About this exercise
Retype, word for word, each line between the lines holding "ATOM 122 N N" and "ATOM 138 C CA", inclusive, and leave the rest of the data alone.

Collected data
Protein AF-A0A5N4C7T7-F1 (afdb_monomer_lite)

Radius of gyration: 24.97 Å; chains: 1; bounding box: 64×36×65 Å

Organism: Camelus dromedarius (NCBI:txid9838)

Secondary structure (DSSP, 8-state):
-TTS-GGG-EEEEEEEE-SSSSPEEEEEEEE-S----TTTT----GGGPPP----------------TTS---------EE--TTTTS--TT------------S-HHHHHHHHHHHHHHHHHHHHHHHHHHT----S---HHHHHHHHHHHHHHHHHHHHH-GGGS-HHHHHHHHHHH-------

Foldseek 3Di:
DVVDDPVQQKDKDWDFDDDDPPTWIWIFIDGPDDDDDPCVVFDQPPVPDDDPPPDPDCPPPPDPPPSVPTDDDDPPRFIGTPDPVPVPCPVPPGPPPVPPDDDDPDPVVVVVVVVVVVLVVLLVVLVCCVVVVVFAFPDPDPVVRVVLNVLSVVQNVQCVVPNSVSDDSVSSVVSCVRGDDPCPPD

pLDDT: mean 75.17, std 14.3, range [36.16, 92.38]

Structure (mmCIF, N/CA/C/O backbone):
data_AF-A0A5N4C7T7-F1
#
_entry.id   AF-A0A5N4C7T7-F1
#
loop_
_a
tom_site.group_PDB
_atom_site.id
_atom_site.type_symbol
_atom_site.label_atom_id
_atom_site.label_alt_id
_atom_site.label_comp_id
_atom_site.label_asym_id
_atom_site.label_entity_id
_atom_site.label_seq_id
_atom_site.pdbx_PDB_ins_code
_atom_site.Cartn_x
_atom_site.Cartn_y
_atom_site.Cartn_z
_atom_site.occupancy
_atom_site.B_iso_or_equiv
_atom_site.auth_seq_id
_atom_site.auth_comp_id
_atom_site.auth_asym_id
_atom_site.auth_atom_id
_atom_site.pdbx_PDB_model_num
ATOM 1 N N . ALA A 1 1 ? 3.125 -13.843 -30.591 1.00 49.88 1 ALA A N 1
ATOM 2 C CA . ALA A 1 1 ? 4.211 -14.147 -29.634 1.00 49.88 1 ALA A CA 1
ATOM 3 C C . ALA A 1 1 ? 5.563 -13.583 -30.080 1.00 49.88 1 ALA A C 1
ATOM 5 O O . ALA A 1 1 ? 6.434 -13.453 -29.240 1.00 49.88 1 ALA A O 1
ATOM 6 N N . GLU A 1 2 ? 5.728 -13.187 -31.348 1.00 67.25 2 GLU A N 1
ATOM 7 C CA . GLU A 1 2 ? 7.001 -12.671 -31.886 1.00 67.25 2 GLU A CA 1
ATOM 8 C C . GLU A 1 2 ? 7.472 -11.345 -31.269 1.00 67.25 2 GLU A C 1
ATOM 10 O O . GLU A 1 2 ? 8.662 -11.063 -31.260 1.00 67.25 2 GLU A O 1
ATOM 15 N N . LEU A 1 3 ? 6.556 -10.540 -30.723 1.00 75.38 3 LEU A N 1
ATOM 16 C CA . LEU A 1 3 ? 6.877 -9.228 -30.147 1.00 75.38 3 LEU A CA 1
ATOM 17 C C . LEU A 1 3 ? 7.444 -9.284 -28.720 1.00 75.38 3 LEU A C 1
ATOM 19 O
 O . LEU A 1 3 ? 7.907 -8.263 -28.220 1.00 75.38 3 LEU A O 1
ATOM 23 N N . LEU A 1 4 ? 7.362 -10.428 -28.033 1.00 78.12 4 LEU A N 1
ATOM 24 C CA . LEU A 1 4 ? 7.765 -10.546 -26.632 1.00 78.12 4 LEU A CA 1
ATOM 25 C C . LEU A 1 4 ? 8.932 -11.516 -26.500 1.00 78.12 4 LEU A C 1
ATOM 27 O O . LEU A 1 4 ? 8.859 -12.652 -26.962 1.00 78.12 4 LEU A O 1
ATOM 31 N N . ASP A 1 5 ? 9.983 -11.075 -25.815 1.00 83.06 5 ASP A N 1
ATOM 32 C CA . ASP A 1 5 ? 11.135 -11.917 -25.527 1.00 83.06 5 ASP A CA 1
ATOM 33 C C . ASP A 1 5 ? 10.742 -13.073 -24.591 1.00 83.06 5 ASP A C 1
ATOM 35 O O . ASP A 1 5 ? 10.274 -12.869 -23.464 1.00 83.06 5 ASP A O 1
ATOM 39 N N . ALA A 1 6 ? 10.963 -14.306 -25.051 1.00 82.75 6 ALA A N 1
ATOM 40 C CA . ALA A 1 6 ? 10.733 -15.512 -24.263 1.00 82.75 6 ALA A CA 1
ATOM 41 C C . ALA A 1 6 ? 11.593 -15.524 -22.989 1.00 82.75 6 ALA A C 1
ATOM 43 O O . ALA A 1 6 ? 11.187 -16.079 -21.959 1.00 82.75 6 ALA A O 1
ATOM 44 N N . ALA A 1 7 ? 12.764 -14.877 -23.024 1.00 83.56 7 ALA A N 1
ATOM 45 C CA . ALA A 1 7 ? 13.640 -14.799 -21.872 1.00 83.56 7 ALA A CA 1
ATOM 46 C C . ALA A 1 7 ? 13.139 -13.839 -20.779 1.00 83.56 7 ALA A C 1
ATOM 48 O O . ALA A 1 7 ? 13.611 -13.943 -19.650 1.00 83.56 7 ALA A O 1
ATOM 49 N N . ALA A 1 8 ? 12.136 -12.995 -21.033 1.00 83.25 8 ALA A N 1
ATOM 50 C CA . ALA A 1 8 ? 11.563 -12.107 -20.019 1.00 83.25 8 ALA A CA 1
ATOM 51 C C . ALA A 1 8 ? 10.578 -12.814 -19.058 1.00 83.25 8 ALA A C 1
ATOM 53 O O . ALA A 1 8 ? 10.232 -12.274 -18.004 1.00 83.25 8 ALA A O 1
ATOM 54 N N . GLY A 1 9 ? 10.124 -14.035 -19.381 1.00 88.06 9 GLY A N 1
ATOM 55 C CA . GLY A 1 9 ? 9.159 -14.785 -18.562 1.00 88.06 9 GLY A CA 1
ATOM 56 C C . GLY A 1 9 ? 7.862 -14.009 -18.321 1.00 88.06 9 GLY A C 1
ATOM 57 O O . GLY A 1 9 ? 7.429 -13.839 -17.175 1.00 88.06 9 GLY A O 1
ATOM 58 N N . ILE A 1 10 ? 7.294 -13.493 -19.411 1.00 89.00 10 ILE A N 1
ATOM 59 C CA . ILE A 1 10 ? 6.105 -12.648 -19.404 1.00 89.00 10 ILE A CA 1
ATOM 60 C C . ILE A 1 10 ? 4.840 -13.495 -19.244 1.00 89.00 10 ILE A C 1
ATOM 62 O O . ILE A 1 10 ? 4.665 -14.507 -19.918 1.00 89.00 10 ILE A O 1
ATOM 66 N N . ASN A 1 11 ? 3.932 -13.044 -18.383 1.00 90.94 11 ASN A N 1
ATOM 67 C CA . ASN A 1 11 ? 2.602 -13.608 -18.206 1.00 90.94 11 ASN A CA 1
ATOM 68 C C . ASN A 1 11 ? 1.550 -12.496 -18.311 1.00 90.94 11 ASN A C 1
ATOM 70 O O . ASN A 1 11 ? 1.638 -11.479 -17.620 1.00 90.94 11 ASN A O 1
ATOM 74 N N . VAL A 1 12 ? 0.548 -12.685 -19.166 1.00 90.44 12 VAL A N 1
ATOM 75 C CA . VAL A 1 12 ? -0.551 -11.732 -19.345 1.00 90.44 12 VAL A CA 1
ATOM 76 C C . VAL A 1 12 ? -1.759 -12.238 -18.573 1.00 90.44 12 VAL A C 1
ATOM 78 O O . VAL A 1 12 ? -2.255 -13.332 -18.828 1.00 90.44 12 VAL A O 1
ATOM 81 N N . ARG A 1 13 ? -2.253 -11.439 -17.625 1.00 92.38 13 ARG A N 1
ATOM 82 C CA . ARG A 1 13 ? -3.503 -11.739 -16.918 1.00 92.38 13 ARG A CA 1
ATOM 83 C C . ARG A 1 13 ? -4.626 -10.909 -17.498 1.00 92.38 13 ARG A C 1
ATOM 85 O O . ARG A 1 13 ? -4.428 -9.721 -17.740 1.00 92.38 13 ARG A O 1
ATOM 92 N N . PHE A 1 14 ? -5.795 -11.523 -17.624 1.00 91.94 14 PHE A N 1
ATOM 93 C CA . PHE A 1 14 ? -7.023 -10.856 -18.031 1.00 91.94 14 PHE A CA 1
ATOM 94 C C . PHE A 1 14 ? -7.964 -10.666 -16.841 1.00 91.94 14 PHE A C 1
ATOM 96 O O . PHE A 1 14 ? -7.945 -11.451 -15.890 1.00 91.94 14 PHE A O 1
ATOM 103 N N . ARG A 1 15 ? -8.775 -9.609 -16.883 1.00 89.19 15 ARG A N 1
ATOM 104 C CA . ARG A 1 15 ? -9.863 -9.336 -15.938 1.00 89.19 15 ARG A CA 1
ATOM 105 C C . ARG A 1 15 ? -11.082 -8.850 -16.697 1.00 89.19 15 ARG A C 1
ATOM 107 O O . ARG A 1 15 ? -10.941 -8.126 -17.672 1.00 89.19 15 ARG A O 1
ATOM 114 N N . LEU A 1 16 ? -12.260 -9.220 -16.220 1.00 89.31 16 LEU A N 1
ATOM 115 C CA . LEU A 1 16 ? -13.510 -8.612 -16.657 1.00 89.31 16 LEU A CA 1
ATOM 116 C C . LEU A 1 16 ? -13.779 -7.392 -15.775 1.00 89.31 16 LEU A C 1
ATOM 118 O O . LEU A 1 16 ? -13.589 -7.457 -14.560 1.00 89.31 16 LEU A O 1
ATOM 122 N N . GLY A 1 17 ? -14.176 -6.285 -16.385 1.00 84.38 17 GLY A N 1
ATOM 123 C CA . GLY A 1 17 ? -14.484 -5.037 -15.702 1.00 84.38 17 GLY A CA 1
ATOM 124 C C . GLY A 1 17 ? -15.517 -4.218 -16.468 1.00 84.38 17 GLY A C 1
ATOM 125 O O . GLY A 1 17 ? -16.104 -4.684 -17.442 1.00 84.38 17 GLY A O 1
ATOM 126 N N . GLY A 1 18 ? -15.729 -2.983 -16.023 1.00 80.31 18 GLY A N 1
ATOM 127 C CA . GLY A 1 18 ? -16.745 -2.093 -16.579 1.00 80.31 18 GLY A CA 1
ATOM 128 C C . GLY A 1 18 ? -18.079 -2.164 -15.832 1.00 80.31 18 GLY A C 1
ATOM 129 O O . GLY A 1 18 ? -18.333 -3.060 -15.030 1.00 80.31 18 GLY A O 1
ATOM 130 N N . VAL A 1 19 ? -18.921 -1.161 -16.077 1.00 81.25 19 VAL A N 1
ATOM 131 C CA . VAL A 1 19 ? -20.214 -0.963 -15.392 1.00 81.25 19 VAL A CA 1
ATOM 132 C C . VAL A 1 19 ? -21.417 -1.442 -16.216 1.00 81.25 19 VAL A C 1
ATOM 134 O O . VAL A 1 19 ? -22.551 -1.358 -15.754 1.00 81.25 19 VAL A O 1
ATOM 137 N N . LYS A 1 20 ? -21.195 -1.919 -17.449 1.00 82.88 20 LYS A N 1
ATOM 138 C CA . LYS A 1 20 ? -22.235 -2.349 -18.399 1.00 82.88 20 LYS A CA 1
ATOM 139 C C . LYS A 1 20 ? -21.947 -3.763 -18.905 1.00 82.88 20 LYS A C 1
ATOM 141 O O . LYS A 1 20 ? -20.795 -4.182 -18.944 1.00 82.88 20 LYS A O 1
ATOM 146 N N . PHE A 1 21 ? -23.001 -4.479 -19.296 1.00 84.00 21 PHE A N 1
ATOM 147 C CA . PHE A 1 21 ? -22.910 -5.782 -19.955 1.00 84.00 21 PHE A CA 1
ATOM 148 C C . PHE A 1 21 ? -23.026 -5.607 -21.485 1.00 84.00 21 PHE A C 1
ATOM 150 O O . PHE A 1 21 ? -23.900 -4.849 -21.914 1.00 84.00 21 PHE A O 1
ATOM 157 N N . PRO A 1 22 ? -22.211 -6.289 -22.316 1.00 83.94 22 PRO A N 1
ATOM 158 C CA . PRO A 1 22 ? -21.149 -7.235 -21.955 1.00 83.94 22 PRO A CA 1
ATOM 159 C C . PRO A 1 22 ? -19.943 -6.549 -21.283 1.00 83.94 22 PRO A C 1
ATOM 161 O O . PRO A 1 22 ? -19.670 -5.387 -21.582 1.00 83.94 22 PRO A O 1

Exercise response
ATOM 122 N N . GLY A 1 17 ? -14.176 -6.285 -16.385 1.00 84.38 17 GLY A N 1
ATOM 123 C CA . GLY A 1 17 ? -14.484 -5.037 -15.702 1.00 84.38 17 GLY A CA 1
ATOM 124 C C . GLY A 1 17 ? -15.517 -4.218 -16.468 1.00 84.38 17 GLY A C 1
ATOM 125 O O . GLY A 1 17 ? -16.104 -4.684 -17.442 1.00 84.38 17 GLY A O 1
ATOM 126 N N . GLY A 1 18 ? -15.729 -2.983 -16.023 1.00 80.31 18 GLY A N 1
ATOM 127 C CA . GLY A 1 18 ? -16.745 -2.093 -16.579 1.00 80.31 18 GLY A CA 1
ATOM 128 C C . GLY A 1 18 ? -18.079 -2.164 -15.832 1.00 80.31 18 GLY A C 1
ATOM 129 O O . GLY A 1 18 ? -18.333 -3.060 -15.030 1.00 80.31 18 GLY A O 1
ATOM 130 N N . VAL A 1 19 ? -18.921 -1.161 -16.077 1.00 81.25 19 VAL A N 1
ATOM 131 C CA . VAL A 1 19 ? -20.214 -0.963 -15.392 1.00 81.25 19 VAL A CA 1
ATOM 132 C C . VAL A 1 19 ? -21.417 -1.442 -16.216 1.00 81.25 19 VAL A C 1
ATOM 134 O O . VAL A 1 19 ? -22.551 -1.358 -15.754 1.00 81.25 19 VAL A O 1
ATOM 137 N N . LYS A 1 20 ? -21.195 -1.919 -17.449 1.00 82.88 20 LYS A N 1
ATOM 138 C CA . LYS A 1 20 ? -22.235 -2.349 -18.399 1.00 82.88 20 LYS A CA 1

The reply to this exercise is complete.